Compatibility and Migration

When a generator's behaviour must evolve in production:

Adding a new field to the yielded type

Make the type a struct from day one. Adding a field is backward-compatible if consumers use _ = ev.NewField patterns.

Changing the cancellation semantics

Cannot be done in-place. Introduce a new function (StreamV2), keep the old one, migrate consumers, remove the old one. Behavioural changes deserve a new signature.

Migrating from done to ctx

Step 1: introduce a parallel signature accepting ctx. Both call into a shared internal implementation that takes both. Step 2: migrate consumers. Step 3: deprecate the done form. Step 4: remove it after a deprecation window.

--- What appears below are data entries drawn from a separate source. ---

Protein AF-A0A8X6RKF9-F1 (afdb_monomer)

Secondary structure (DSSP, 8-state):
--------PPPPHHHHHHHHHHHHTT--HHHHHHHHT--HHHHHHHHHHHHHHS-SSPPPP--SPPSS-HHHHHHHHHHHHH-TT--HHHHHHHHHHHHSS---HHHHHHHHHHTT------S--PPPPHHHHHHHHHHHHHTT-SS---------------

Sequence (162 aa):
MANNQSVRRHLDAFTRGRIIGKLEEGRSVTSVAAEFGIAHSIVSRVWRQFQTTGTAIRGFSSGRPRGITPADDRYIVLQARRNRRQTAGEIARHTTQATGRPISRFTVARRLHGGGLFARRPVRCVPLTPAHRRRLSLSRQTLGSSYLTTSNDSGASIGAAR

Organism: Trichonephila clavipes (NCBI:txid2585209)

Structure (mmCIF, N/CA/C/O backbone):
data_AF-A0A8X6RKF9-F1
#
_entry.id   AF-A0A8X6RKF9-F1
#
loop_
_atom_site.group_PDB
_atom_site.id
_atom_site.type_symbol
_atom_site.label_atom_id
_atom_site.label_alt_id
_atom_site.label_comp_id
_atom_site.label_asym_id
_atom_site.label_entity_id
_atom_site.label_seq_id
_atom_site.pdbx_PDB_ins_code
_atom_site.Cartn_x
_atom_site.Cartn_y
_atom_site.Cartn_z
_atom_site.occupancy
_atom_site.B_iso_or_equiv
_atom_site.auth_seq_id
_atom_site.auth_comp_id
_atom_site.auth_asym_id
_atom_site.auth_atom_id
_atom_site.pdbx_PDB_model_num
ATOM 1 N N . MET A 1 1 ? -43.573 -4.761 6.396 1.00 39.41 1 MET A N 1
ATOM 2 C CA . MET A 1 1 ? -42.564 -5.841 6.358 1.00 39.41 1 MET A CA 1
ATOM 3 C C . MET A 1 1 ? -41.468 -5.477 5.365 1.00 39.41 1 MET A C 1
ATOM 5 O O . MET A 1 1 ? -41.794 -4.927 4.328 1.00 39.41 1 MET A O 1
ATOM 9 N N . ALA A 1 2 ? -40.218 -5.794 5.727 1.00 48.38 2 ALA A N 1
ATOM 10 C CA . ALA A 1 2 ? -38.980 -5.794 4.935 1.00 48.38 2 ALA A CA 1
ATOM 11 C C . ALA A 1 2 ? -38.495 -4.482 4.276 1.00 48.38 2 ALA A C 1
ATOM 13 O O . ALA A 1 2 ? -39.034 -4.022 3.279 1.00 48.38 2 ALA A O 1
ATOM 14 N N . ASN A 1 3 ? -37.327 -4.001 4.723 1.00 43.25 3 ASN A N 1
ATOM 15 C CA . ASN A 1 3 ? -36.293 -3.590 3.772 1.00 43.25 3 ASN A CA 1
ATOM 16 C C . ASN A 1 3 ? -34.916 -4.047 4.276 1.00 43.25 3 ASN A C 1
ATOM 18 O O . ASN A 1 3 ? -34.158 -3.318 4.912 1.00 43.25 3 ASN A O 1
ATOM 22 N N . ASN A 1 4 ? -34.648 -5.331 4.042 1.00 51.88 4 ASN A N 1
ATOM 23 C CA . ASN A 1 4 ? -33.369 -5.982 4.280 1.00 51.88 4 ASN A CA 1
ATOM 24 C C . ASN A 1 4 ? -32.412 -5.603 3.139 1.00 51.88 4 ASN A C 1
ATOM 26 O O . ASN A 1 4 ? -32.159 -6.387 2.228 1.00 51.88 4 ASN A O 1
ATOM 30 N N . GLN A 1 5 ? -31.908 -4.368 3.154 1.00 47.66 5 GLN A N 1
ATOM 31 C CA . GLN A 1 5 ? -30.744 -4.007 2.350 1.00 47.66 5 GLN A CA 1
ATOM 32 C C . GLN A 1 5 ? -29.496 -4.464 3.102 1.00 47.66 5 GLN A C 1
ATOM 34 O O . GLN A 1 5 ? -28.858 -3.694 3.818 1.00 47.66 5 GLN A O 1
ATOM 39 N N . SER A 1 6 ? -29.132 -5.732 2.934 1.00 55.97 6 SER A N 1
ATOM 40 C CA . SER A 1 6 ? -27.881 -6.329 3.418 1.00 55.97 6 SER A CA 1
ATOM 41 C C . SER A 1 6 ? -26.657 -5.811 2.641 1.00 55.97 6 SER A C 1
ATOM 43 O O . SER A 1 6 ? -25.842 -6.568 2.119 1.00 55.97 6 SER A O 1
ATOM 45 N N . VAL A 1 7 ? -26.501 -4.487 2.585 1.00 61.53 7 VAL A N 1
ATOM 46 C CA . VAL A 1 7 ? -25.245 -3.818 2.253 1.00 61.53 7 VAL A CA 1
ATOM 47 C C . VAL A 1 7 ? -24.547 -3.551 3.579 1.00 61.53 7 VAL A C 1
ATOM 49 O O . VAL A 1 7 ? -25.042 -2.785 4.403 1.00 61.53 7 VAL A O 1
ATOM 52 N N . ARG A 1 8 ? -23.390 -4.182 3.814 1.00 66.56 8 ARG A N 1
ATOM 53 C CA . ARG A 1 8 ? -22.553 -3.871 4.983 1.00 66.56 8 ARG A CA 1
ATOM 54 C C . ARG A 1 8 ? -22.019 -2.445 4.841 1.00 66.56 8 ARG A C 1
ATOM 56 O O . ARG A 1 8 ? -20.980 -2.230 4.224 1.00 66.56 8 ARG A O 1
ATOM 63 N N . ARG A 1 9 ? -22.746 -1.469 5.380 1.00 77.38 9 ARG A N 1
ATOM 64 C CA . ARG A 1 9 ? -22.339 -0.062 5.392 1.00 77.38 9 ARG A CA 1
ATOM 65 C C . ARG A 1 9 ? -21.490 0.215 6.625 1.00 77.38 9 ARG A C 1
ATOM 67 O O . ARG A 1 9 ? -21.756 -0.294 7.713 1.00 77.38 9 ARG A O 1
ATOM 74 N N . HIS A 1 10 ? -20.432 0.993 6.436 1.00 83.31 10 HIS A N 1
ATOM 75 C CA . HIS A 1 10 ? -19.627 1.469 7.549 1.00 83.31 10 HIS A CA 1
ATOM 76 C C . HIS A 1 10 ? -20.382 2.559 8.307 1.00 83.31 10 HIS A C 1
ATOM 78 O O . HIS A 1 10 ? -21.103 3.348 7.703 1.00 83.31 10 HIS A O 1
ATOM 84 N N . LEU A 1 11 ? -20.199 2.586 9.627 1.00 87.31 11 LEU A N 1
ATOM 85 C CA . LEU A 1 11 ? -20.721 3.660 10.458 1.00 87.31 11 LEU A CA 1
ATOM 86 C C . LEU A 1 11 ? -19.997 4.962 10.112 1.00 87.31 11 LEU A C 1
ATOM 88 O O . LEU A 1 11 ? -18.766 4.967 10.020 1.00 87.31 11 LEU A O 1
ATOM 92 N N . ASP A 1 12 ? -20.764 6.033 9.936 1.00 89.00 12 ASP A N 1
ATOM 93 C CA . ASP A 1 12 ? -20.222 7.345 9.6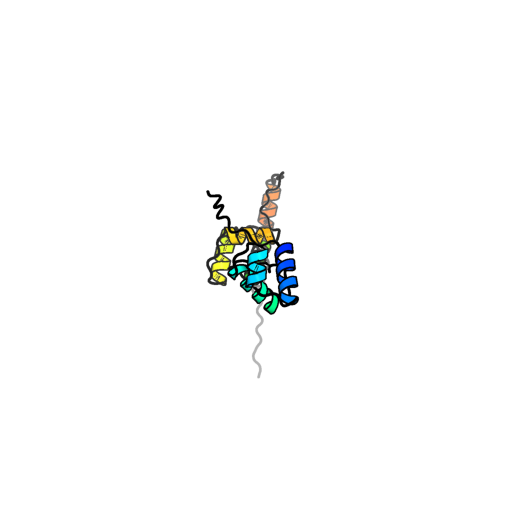14 1.00 89.00 12 ASP A CA 1
ATOM 94 C C . ASP A 1 12 ? -19.312 7.879 10.735 1.00 89.00 12 ASP A C 1
ATOM 96 O O . ASP A 1 12 ? -19.488 7.557 11.918 1.00 89.00 12 ASP A O 1
ATOM 100 N N . ALA A 1 13 ? -18.317 8.686 10.363 1.00 89.50 13 ALA A N 1
ATOM 101 C CA . ALA A 1 13 ? -17.346 9.243 11.302 1.00 89.50 13 ALA A CA 1
ATOM 102 C C . ALA A 1 13 ? -18.025 10.145 12.344 1.00 89.50 13 ALA A C 1
ATOM 104 O O . ALA A 1 13 ? -17.669 10.088 13.523 1.00 89.50 13 ALA A O 1
ATOM 105 N N . PHE A 1 14 ? -19.048 10.903 11.938 1.00 91.12 14 PHE A N 1
ATOM 106 C CA . PHE A 1 14 ? -19.810 11.753 12.848 1.00 91.12 14 PHE A CA 1
ATOM 107 C C . PHE A 1 14 ? -20.598 10.925 13.870 1.00 91.12 14 PHE A C 1
ATOM 109 O O . PHE A 1 14 ? -20.521 11.177 15.074 1.00 91.12 14 PHE A O 1
ATOM 116 N N . THR A 1 15 ? -21.297 9.877 13.422 1.00 91.94 15 THR A N 1
ATOM 117 C CA . THR A 1 15 ? -22.027 8.975 14.327 1.00 91.94 15 THR A CA 1
ATOM 118 C C . THR A 1 15 ? -21.081 8.255 15.288 1.00 91.94 15 THR A C 1
ATOM 120 O O . THR A 1 15 ? -21.398 8.128 16.469 1.00 91.94 15 THR A O 1
ATOM 123 N N . ARG A 1 16 ? -19.891 7.840 14.826 1.00 93.25 16 ARG A N 1
ATOM 124 C CA . ARG A 1 16 ? -18.843 7.277 15.698 1.00 93.25 16 ARG A CA 1
ATOM 125 C C . ARG A 1 16 ? -18.412 8.268 16.778 1.00 93.25 16 ARG A C 1
ATOM 127 O O . ARG A 1 16 ? -18.340 7.872 17.936 1.00 93.25 16 ARG A O 1
ATOM 134 N N . GLY A 1 17 ? -18.177 9.530 16.417 1.00 94.06 17 GLY A N 1
ATOM 135 C CA . GLY A 1 17 ? -17.819 10.587 17.369 1.00 94.06 17 GLY A CA 1
ATOM 136 C C . GLY A 1 17 ? -18.892 10.807 18.438 1.00 94.06 17 GLY A C 1
ATOM 137 O O . GLY A 1 17 ? -18.576 10.814 19.623 1.00 94.06 17 GLY A O 1
ATOM 138 N N . ARG A 1 18 ? -20.173 10.881 18.045 1.00 95.00 18 ARG A N 1
ATOM 139 C CA . ARG A 1 18 ? -21.287 11.033 19.004 1.00 95.00 18 ARG A CA 1
ATOM 140 C C . ARG A 1 18 ? -21.441 9.839 19.946 1.00 95.00 18 ARG A C 1
ATOM 142 O O . ARG A 1 18 ? -21.778 10.031 21.110 1.00 95.00 18 ARG A O 1
ATOM 149 N N . ILE A 1 19 ? -21.217 8.621 19.452 1.00 94.94 19 ILE A N 1
ATOM 150 C CA . ILE A 1 19 ? -21.216 7.410 20.285 1.00 94.94 19 ILE A CA 1
ATOM 151 C C . ILE A 1 19 ? -20.088 7.473 21.313 1.00 94.94 19 ILE A C 1
ATOM 153 O O . ILE A 1 19 ? -20.325 7.185 22.480 1.00 94.94 19 ILE A O 1
ATOM 157 N N . ILE A 1 20 ? -18.880 7.852 20.886 1.00 95.25 20 ILE A N 1
ATOM 158 C CA . ILE A 1 20 ? -17.713 7.940 21.768 1.00 95.25 20 ILE A CA 1
ATOM 159 C C . ILE A 1 20 ? -17.930 9.002 22.845 1.00 95.25 20 ILE A C 1
ATOM 161 O O . ILE A 1 20 ? -17.795 8.666 24.014 1.00 95.25 20 ILE A O 1
ATOM 165 N N . GLY A 1 21 ? -18.372 10.212 22.483 1.00 95.06 21 GLY A N 1
ATOM 166 C CA . GLY A 1 21 ? -18.613 11.281 23.462 1.00 95.06 21 GLY A CA 1
ATOM 167 C C . GLY A 1 21 ? -19.593 10.867 24.566 1.00 95.06 21 GLY A C 1
ATOM 168 O O . GLY A 1 21 ? -19.324 11.065 25.743 1.00 95.06 21 GLY A O 1
ATOM 169 N N . LYS A 1 22 ? -20.675 10.158 24.219 1.00 95.06 22 LYS A N 1
ATOM 170 C CA . LYS A 1 22 ? -21.621 9.641 25.226 1.00 95.06 22 LYS A CA 1
ATOM 171 C C . LYS A 1 22 ? -21.043 8.552 26.121 1.00 95.06 22 LYS A C 1
ATOM 173 O O . LYS A 1 22 ? -21.452 8.420 27.271 1.00 95.06 22 LYS A O 1
ATOM 178 N N . LEU A 1 23 ? -20.140 7.733 25.593 1.00 94.75 23 LEU A N 1
ATOM 179 C CA . LEU A 1 23 ? -19.454 6.716 26.387 1.00 94.75 23 LEU A CA 1
ATOM 180 C C . LEU A 1 23 ? -18.405 7.347 27.314 1.00 94.75 23 LEU A C 1
ATOM 182 O O . LEU A 1 23 ? -18.232 6.864 28.428 1.00 94.75 23 LEU A O 1
ATOM 186 N N . GLU A 1 24 ? -17.763 8.443 26.899 1.00 94.88 24 GLU A N 1
ATOM 187 C CA . GLU A 1 24 ? -16.877 9.244 27.757 1.00 94.88 24 GLU A CA 1
ATOM 188 C C . GLU A 1 24 ? -17.644 9.943 28.891 1.00 94.88 24 GLU A C 1
ATOM 190 O O . GLU A 1 24 ? -17.146 10.004 30.011 1.00 94.88 24 GLU A O 1
ATOM 195 N N . GLU A 1 25 ? -18.891 10.362 28.652 1.00 94.50 25 GLU A N 1
ATOM 196 C CA . GLU A 1 25 ? -19.821 10.865 29.683 1.00 94.50 25 GLU A CA 1
ATOM 197 C C . GLU A 1 25 ? -20.277 9.780 30.692 1.00 94.50 25 GLU A C 1
ATOM 199 O O . GLU A 1 25 ? -21.068 10.061 31.593 1.00 94.50 25 GLU A O 1
ATOM 204 N N . GLY A 1 26 ? -19.821 8.527 30.556 1.00 92.19 26 GLY A N 1
ATOM 205 C CA . GLY A 1 26 ? -20.131 7.430 31.481 1.00 92.19 26 GLY A CA 1
ATOM 206 C C . GLY A 1 26 ? -21.446 6.697 31.195 1.00 92.19 26 GLY A C 1
ATOM 207 O O . GLY A 1 26 ? -21.898 5.889 32.011 1.00 92.19 26 GLY A O 1
ATOM 208 N N . ARG A 1 27 ? -22.083 6.935 30.039 1.00 94.62 27 ARG A N 1
ATOM 209 C CA . ARG A 1 27 ? -23.299 6.204 29.638 1.00 94.62 27 ARG A CA 1
ATOM 210 C C . ARG A 1 27 ? -22.972 4.741 29.340 1.00 94.62 27 ARG A C 1
ATOM 212 O O . ARG A 1 27 ? -21.917 4.407 28.806 1.00 94.62 27 ARG A O 1
ATOM 219 N N . SER A 1 28 ? -23.920 3.847 29.619 1.00 94.81 28 SER A N 1
ATOM 220 C CA . SER A 1 28 ? -23.757 2.426 29.305 1.00 94.81 28 SER A CA 1
ATOM 221 C C . SER A 1 28 ? -23.848 2.153 27.797 1.00 94.81 28 SER A C 1
ATOM 223 O O . SER A 1 28 ? -24.625 2.775 27.068 1.00 94.81 28 SER A O 1
ATOM 225 N N . VAL A 1 29 ? -23.099 1.151 27.325 1.00 95.00 29 VAL A N 1
ATOM 226 C CA . VAL A 1 29 ? -23.103 0.707 25.916 1.00 95.00 29 VAL A CA 1
ATOM 227 C C . VAL A 1 29 ? -24.508 0.305 25.452 1.00 95.00 29 VAL A C 1
ATOM 229 O O . VAL A 1 29 ? -24.875 0.563 24.308 1.00 95.00 29 VAL A O 1
ATOM 232 N N . THR A 1 30 ? -25.313 -0.293 26.332 1.00 95.00 30 THR A N 1
ATOM 233 C CA . THR A 1 30 ? -26.701 -0.684 26.052 1.00 95.00 30 THR A CA 1
ATOM 234 C C . THR A 1 30 ? -27.615 0.520 25.848 1.00 95.00 30 THR A C 1
ATOM 236 O O . THR A 1 30 ? -28.379 0.532 24.884 1.00 95.00 30 THR A O 1
ATOM 239 N N . SER A 1 31 ? -27.496 1.551 26.692 1.00 95.06 31 SER A N 1
ATOM 240 C CA . SER A 1 31 ? -28.250 2.802 26.544 1.00 95.06 31 SER A CA 1
ATOM 241 C C . SER A 1 31 ? -27.915 3.491 25.220 1.00 95.06 31 SER A C 1
ATOM 243 O O . SER A 1 31 ? -28.815 3.856 24.464 1.00 95.06 31 SER A O 1
ATOM 245 N N . VAL A 1 32 ? -26.623 3.591 24.896 1.00 95.62 32 VAL A N 1
ATOM 246 C CA . VAL A 1 32 ? -26.150 4.206 23.649 1.00 95.62 32 VAL A CA 1
ATOM 247 C C . VAL A 1 32 ? -26.608 3.402 22.425 1.00 95.62 32 VAL A C 1
ATOM 249 O O . VAL A 1 32 ? -27.075 3.974 21.444 1.00 95.62 32 VAL A O 1
ATOM 252 N N . ALA A 1 33 ? -26.534 2.071 22.475 1.00 94.56 33 ALA A N 1
ATOM 253 C CA . ALA A 1 33 ? -26.994 1.206 21.389 1.00 94.56 33 ALA A CA 1
ATOM 254 C C . ALA A 1 33 ? -28.493 1.376 21.091 1.00 94.56 33 ALA A C 1
ATOM 256 O O . ALA A 1 33 ? -28.869 1.507 19.924 1.00 94.56 33 ALA A O 1
ATOM 257 N N . ALA A 1 34 ? -29.327 1.416 22.135 1.00 93.94 34 ALA A N 1
ATOM 258 C CA . ALA A 1 34 ? -30.766 1.622 22.002 1.00 93.94 34 ALA A CA 1
ATOM 259 C C . ALA A 1 34 ? -31.096 3.001 21.412 1.00 93.94 34 ALA A C 1
ATOM 261 O O . ALA A 1 34 ? -31.923 3.095 20.510 1.00 93.94 34 ALA A O 1
ATOM 262 N N . GLU A 1 35 ? -30.408 4.053 21.863 1.00 93.94 35 GLU A N 1
ATOM 263 C CA . GLU A 1 35 ? -30.652 5.418 21.393 1.00 93.94 35 GLU A CA 1
ATOM 264 C C . GLU A 1 35 ? -30.324 5.609 19.905 1.00 93.94 35 GLU A C 1
ATOM 266 O O . GLU A 1 35 ? -31.082 6.245 19.176 1.00 93.94 35 GLU A O 1
ATOM 271 N N . PHE A 1 36 ? -29.207 5.048 19.434 1.00 90.00 36 PHE A N 1
ATOM 272 C CA . PHE A 1 36 ? -28.818 5.155 18.025 1.00 90.00 36 PHE A CA 1
ATOM 273 C C . PHE A 1 36 ? -29.461 4.083 17.128 1.00 90.00 36 PHE A C 1
ATOM 275 O O . PHE A 1 36 ? -29.253 4.114 15.915 1.00 90.00 36 PHE A O 1
ATOM 282 N N . GLY A 1 37 ? -30.204 3.121 17.688 1.00 91.81 37 GLY A N 1
ATOM 283 C CA . GLY A 1 37 ? -30.760 1.988 16.937 1.00 91.81 37 GLY A CA 1
ATOM 284 C C . GLY A 1 37 ? -29.685 1.084 16.317 1.00 91.81 37 GLY A C 1
ATOM 285 O O . GLY A 1 37 ? -29.907 0.458 15.280 1.00 91.81 37 GLY A O 1
ATOM 286 N N . ILE A 1 38 ? -28.492 1.041 16.919 1.00 91.06 38 ILE A N 1
ATOM 287 C CA . ILE A 1 38 ? -27.332 0.296 16.417 1.00 91.06 38 ILE A CA 1
ATOM 288 C C . ILE A 1 38 ? -27.135 -0.952 17.274 1.00 91.06 38 ILE A C 1
ATOM 290 O O . ILE A 1 38 ? -27.274 -0.922 18.493 1.00 91.06 38 ILE A O 1
ATOM 294 N N . ALA A 1 39 ? -26.736 -2.062 16.650 1.00 92.75 39 ALA A N 1
ATOM 295 C CA . ALA A 1 39 ? -26.402 -3.278 17.381 1.00 92.75 39 ALA A CA 1
ATOM 296 C C . ALA A 1 39 ? -25.324 -3.022 18.455 1.00 92.75 39 ALA A C 1
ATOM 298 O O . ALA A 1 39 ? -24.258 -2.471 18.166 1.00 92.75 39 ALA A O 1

Migrating from channel generator to iter.Seq

Often desirable as Go 1.23+ adoption rises. Approach:

  1. Expose an iterator API: func StreamSeq(ctx context.Context) iter.Seq[Event].
  2. Internally, the iterator may still drive a channel generator if the upstream is naturally concurrent. The wrapper is small.
  3. Mark the channel API deprecated but keep it; some consumers still need the channel for fan-out/tee/bridge.

Do not delete the channel API just because iterators are newer. Different consumers need different shapes.


A professional-grade generator is a documented, measured, supervised source stage with a known SLO and a runbook. The pattern is the same as the junior-level template; the difference is everything around it.